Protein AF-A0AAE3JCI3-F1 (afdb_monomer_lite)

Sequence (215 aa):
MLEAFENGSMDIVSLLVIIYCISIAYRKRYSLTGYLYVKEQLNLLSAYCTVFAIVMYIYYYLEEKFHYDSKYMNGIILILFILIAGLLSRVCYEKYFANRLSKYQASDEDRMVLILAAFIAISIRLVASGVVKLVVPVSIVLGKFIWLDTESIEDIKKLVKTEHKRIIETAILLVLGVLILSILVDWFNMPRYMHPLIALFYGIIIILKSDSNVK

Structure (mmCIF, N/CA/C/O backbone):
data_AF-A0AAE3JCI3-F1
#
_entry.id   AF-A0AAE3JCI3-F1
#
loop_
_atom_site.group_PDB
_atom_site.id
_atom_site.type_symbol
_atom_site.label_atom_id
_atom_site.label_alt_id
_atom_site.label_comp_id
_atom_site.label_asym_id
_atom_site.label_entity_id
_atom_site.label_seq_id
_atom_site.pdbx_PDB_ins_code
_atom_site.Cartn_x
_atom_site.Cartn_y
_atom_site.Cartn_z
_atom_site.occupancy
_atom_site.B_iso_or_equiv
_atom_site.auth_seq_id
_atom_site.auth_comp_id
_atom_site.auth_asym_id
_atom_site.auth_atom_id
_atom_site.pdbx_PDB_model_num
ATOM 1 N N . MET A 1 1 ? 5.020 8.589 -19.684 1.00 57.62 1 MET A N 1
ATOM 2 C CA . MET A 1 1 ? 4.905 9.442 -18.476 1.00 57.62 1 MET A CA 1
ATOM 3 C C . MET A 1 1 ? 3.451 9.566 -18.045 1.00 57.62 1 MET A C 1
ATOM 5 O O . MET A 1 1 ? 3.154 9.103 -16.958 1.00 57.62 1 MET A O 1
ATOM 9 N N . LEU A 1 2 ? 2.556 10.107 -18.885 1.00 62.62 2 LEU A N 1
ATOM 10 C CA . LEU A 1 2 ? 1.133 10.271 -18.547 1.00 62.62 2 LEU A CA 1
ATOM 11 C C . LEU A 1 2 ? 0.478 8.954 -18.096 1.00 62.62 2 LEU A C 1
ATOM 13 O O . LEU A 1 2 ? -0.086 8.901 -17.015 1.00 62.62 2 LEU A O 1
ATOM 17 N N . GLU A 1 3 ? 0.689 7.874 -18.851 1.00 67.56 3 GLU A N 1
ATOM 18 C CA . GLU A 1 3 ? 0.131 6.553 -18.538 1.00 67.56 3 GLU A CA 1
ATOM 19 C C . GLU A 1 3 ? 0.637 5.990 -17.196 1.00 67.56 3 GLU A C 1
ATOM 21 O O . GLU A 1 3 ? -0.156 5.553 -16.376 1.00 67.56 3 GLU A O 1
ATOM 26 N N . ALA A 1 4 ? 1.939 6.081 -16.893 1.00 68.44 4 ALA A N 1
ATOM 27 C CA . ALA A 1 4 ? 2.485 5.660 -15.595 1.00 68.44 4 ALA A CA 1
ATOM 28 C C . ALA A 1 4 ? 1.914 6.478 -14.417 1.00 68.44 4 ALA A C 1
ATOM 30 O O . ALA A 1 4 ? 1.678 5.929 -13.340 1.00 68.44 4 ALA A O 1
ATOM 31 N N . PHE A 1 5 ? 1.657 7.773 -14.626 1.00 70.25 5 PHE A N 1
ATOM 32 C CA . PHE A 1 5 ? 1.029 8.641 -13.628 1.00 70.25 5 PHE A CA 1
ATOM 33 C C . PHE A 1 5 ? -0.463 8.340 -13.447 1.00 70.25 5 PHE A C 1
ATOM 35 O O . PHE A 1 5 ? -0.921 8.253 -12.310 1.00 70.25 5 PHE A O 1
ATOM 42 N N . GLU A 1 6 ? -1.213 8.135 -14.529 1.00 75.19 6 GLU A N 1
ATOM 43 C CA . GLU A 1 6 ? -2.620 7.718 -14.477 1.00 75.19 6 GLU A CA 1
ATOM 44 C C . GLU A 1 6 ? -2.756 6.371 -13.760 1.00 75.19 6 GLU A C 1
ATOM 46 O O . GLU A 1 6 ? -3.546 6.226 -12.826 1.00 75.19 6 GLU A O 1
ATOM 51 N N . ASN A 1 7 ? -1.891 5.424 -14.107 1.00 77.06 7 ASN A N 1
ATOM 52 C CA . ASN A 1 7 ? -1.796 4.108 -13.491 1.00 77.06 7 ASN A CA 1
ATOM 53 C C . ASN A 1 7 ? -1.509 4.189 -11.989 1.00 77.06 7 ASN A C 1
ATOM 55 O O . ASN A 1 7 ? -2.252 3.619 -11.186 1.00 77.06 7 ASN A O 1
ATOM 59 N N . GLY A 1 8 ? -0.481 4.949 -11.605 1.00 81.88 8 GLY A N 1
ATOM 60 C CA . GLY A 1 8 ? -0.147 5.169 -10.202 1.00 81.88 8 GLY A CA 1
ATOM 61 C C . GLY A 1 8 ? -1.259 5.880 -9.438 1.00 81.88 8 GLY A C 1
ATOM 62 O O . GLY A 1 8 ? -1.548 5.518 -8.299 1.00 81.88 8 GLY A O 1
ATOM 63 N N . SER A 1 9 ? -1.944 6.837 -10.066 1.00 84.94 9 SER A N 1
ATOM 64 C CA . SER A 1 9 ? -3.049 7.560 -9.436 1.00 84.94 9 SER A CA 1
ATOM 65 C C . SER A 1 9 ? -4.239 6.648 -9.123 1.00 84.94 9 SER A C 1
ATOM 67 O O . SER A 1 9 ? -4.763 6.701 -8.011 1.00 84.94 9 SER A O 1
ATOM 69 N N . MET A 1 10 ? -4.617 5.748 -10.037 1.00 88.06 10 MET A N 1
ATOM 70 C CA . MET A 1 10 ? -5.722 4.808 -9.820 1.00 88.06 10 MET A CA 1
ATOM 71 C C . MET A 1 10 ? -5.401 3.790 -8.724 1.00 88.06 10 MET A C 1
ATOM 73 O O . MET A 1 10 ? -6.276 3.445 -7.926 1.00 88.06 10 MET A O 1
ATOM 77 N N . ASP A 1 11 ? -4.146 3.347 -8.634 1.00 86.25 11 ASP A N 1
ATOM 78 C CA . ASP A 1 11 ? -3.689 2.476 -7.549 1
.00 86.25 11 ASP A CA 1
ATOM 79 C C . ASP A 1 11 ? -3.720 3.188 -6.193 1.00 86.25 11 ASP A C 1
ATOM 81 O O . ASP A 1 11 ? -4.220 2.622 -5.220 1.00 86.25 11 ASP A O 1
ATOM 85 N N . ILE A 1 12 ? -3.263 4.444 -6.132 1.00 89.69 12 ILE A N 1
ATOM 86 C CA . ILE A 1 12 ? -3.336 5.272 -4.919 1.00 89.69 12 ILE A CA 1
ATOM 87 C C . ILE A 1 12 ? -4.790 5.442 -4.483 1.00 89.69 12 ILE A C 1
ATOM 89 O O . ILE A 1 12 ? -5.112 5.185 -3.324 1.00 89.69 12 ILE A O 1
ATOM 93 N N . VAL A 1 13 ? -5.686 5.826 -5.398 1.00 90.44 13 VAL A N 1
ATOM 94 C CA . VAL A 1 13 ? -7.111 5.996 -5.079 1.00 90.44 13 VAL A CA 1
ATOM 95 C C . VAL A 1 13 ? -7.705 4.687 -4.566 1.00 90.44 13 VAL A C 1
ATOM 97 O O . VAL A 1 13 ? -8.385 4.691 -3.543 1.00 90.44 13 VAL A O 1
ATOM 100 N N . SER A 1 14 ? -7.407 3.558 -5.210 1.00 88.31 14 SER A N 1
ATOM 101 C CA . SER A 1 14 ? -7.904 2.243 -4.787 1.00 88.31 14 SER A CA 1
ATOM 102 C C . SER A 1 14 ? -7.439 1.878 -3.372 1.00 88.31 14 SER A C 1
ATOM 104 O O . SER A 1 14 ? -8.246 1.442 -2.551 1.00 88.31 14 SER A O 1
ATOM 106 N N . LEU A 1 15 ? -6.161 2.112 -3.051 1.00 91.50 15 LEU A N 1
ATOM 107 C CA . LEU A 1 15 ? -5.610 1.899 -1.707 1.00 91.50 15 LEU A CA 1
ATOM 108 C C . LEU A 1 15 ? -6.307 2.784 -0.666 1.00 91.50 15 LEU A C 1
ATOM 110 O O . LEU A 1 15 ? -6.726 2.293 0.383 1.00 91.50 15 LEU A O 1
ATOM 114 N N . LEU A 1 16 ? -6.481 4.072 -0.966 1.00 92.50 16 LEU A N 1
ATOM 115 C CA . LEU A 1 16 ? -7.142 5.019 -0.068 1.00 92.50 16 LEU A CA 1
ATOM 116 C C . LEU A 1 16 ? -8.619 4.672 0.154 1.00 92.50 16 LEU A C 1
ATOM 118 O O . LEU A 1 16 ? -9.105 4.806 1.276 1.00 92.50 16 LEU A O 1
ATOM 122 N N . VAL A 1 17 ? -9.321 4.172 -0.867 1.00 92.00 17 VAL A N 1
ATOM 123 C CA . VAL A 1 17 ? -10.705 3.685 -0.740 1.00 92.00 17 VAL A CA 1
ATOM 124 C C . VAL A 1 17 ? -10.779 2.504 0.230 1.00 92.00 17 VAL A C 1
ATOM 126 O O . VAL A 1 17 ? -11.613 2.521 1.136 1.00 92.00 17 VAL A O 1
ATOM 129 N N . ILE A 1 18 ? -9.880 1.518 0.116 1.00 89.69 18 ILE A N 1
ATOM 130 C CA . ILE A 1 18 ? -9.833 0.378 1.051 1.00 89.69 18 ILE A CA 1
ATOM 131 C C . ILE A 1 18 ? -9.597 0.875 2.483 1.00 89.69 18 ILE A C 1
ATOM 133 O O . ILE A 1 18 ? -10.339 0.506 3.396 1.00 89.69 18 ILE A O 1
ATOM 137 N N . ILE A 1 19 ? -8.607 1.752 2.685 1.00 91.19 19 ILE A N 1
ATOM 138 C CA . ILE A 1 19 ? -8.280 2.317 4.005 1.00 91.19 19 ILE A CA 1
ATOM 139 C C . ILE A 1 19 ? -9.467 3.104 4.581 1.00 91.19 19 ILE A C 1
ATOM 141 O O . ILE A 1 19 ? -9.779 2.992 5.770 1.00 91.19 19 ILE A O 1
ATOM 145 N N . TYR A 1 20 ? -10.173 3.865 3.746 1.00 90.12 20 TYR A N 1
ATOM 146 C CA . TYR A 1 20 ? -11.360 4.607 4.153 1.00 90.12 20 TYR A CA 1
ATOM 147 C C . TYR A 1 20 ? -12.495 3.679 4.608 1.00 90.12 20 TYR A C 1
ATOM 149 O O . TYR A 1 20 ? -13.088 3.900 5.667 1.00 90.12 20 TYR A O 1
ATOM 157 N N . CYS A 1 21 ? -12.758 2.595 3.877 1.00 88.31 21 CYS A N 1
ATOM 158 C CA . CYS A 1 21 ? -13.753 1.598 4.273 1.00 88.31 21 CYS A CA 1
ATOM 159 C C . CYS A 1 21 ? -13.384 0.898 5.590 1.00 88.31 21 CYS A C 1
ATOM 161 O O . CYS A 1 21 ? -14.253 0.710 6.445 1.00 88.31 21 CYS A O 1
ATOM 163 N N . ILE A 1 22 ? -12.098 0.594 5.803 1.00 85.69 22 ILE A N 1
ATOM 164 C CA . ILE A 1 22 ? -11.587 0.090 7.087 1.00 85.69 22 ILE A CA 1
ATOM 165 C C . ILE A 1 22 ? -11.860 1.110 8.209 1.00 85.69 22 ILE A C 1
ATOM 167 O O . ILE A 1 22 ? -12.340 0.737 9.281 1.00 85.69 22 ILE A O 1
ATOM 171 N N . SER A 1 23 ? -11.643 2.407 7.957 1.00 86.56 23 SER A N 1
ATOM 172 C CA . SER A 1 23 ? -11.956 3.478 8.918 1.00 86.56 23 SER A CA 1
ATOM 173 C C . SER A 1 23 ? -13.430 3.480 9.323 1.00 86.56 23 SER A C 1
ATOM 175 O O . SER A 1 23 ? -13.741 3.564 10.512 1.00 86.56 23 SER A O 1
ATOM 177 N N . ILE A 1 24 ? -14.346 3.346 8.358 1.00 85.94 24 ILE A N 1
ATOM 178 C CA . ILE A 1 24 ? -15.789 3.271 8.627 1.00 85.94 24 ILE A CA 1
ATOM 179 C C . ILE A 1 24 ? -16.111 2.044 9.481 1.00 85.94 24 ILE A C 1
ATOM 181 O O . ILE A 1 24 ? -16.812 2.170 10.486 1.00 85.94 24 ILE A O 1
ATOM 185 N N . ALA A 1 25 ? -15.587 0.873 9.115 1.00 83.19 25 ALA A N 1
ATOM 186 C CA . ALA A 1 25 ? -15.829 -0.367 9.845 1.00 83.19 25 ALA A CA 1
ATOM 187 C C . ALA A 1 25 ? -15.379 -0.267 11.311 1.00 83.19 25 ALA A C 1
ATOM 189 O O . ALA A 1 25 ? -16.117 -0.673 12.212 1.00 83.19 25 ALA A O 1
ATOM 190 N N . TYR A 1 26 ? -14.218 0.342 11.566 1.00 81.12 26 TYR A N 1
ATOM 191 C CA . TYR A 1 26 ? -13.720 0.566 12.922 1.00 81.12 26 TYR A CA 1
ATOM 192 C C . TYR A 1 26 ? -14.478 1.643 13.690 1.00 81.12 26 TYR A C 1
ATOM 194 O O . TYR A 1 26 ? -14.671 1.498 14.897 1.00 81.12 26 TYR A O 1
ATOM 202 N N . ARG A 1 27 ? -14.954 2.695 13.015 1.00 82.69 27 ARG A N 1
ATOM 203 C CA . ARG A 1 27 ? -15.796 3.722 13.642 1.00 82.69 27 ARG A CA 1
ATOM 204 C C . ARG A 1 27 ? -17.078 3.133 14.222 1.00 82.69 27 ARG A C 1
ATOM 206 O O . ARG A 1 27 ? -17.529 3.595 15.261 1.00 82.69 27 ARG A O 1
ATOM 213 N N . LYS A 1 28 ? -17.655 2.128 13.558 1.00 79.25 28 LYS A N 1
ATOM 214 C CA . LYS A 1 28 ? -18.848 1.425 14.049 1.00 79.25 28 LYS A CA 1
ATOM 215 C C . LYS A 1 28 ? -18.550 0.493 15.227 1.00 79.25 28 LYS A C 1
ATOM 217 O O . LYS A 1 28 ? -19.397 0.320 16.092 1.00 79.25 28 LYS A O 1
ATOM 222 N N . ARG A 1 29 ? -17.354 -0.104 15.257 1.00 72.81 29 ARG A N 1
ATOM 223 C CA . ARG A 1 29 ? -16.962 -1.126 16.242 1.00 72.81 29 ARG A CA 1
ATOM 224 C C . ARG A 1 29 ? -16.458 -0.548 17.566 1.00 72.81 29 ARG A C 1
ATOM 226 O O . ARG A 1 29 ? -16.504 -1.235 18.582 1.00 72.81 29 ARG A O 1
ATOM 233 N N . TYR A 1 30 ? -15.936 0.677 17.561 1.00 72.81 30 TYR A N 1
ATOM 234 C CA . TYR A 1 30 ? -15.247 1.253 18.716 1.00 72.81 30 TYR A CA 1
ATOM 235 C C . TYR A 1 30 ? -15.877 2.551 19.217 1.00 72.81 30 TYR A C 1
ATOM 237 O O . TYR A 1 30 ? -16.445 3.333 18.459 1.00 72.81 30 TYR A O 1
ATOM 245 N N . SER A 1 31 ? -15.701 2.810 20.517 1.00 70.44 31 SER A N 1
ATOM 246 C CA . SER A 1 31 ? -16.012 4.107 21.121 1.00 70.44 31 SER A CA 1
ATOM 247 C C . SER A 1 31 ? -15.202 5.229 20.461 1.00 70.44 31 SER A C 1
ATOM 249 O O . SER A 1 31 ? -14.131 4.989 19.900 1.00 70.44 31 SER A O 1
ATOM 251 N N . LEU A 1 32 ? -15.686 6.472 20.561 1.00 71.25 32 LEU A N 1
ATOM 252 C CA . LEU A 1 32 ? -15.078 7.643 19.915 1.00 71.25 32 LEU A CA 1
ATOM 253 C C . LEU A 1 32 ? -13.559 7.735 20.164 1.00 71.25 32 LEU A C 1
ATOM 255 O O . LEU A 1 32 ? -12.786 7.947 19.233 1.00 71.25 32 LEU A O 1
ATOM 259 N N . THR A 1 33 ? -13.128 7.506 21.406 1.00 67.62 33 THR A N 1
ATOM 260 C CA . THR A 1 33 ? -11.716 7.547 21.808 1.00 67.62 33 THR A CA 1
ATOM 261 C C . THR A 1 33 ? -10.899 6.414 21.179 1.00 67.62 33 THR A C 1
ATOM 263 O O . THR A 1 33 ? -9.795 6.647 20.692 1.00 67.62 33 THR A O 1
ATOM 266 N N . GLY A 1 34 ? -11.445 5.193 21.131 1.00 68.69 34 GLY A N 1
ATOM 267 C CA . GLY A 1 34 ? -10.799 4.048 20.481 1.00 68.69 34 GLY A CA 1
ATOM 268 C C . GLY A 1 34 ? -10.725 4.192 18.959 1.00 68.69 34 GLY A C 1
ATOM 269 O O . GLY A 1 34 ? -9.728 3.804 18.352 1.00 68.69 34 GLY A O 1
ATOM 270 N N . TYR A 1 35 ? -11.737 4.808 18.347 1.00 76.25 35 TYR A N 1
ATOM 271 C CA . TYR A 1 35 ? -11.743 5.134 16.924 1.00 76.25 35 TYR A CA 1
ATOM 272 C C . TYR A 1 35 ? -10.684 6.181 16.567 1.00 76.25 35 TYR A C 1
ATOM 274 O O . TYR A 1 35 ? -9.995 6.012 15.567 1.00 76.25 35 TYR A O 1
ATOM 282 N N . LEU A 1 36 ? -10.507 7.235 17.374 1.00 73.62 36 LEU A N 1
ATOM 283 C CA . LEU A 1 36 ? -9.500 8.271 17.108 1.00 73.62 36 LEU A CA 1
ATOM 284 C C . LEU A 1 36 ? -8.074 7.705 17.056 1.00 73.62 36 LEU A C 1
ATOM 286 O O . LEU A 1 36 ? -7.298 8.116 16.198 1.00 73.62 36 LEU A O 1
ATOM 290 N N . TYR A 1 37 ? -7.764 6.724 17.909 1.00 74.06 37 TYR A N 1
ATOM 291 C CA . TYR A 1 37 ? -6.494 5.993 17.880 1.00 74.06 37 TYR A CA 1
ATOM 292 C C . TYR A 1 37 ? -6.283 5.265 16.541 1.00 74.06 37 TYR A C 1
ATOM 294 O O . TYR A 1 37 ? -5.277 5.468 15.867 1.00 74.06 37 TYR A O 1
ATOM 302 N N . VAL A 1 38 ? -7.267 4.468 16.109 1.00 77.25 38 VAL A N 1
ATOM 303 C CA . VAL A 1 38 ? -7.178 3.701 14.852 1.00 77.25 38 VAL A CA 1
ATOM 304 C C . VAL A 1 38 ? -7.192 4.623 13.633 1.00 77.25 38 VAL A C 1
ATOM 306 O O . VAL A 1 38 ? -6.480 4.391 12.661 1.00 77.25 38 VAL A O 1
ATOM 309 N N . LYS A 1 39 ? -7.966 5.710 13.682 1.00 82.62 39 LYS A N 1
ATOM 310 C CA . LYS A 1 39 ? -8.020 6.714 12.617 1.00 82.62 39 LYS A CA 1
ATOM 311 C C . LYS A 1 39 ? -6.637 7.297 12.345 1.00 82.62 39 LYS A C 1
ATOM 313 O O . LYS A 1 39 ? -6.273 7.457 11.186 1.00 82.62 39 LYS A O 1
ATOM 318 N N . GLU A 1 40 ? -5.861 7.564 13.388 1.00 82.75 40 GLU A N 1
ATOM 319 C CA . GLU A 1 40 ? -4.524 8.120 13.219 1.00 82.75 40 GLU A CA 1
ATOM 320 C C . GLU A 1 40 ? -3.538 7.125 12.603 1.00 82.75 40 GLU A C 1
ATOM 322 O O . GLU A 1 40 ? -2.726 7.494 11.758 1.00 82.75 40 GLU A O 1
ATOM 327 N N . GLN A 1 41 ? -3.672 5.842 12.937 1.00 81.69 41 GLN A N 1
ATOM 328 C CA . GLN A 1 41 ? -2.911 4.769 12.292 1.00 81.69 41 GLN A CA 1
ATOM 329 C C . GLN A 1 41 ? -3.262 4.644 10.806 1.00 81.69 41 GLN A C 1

▬▬▬▬▬▬

Where the listing above reaches the line that contains "ATOM 204 C C", start retyping, and finish with the line that contains "ATOM 255 O O"; reproduce those lines exactly and no others.

=== RESULT ===
ATOM 204 C C . ARG A 1 27 ? -17.078 3.133 14.222 1.00 82.69 27 ARG A C 1
ATOM 206 O O . ARG A 1 27 ? -17.529 3.595 15.261 1.00 82.69 27 ARG A O 1
ATOM 213 N N . LYS A 1 28 ? -17.655 2.128 13.558 1.00 79.25 28 LYS A N 1
ATOM 214 C CA . LYS A 1 28 ? -18.848 1.425 14.049 1.00 79.25 28 LYS A CA 1
ATOM 215 C C . LYS A 1 28 ? -18.550 0.493 15.227 1.00 79.25 28 LYS A C 1
ATOM 217 O O . LYS A 1 28 ? -19.397 0.320 16.092 1.00 79.25 28 LYS A O 1
ATOM 222 N N . ARG A 1 29 ? -17.354 -0.104 15.257 1.00 72.81 29 ARG A N 1
ATOM 223 C CA . ARG A 1 29 ? -16.962 -1.126 16.242 1.00 72.81 29 ARG A CA 1
ATOM 224 C C . ARG A 1 29 ? -16.458 -0.548 17.566 1.00 72.81 29 ARG A C 1
ATOM 226 O O . ARG A 1 29 ? -16.504 -1.235 18.582 1.00 72.81 29 ARG A O 1
ATOM 233 N N . TYR A 1 30 ? -15.936 0.677 17.561 1.00 72.81 30 TYR A N 1
ATOM 234 C CA . TYR A 1 30 ? -15.247 1.253 18.716 1.00 72.81 30 TYR A CA 1
ATOM 235 C C . TYR A 1 30 ? -15.877 2.551 19.217 1.00 72.81 30 TYR A C 1
ATOM 237 O O . TYR A 1 30 ? -16.445 3.333 18.459 1.00 72.81 30 TYR A O 1
ATOM 245 N N . SER A 1 31 ? -15.701 2.810 20.517 1.00 70.44 31 SER A N 1
ATOM 246 C CA . SER A 1 31 ? -16.012 4.107 21.121 1.00 70.44 31 SER A CA 1
ATOM 247 C C . SER A 1 31 ? -15.202 5.229 20.461 1.00 70.44 31 SER A C 1
ATOM 249 O O . SER A 1 31 ? -14.131 4.989 19.900 1.00 70.44 31 SER A O 1
ATOM 251 N N . LEU A 1 32 ? -15.686 6.472 20.561 1.00 71.25 32 LEU A N 1
ATOM 252 C CA . LEU A 1 32 ? -15.078 7.643 19.915 1.00 71.25 32 LEU A CA 1
ATOM 253 C C . LEU A 1 32 ? -13.559 7.735 20.164 1.00 71.25 32 LEU A C 1
ATOM 255 O O . LEU A 1 32 ? -12.786 7.947 19.233 1.00 71.25 32 LEU A O 1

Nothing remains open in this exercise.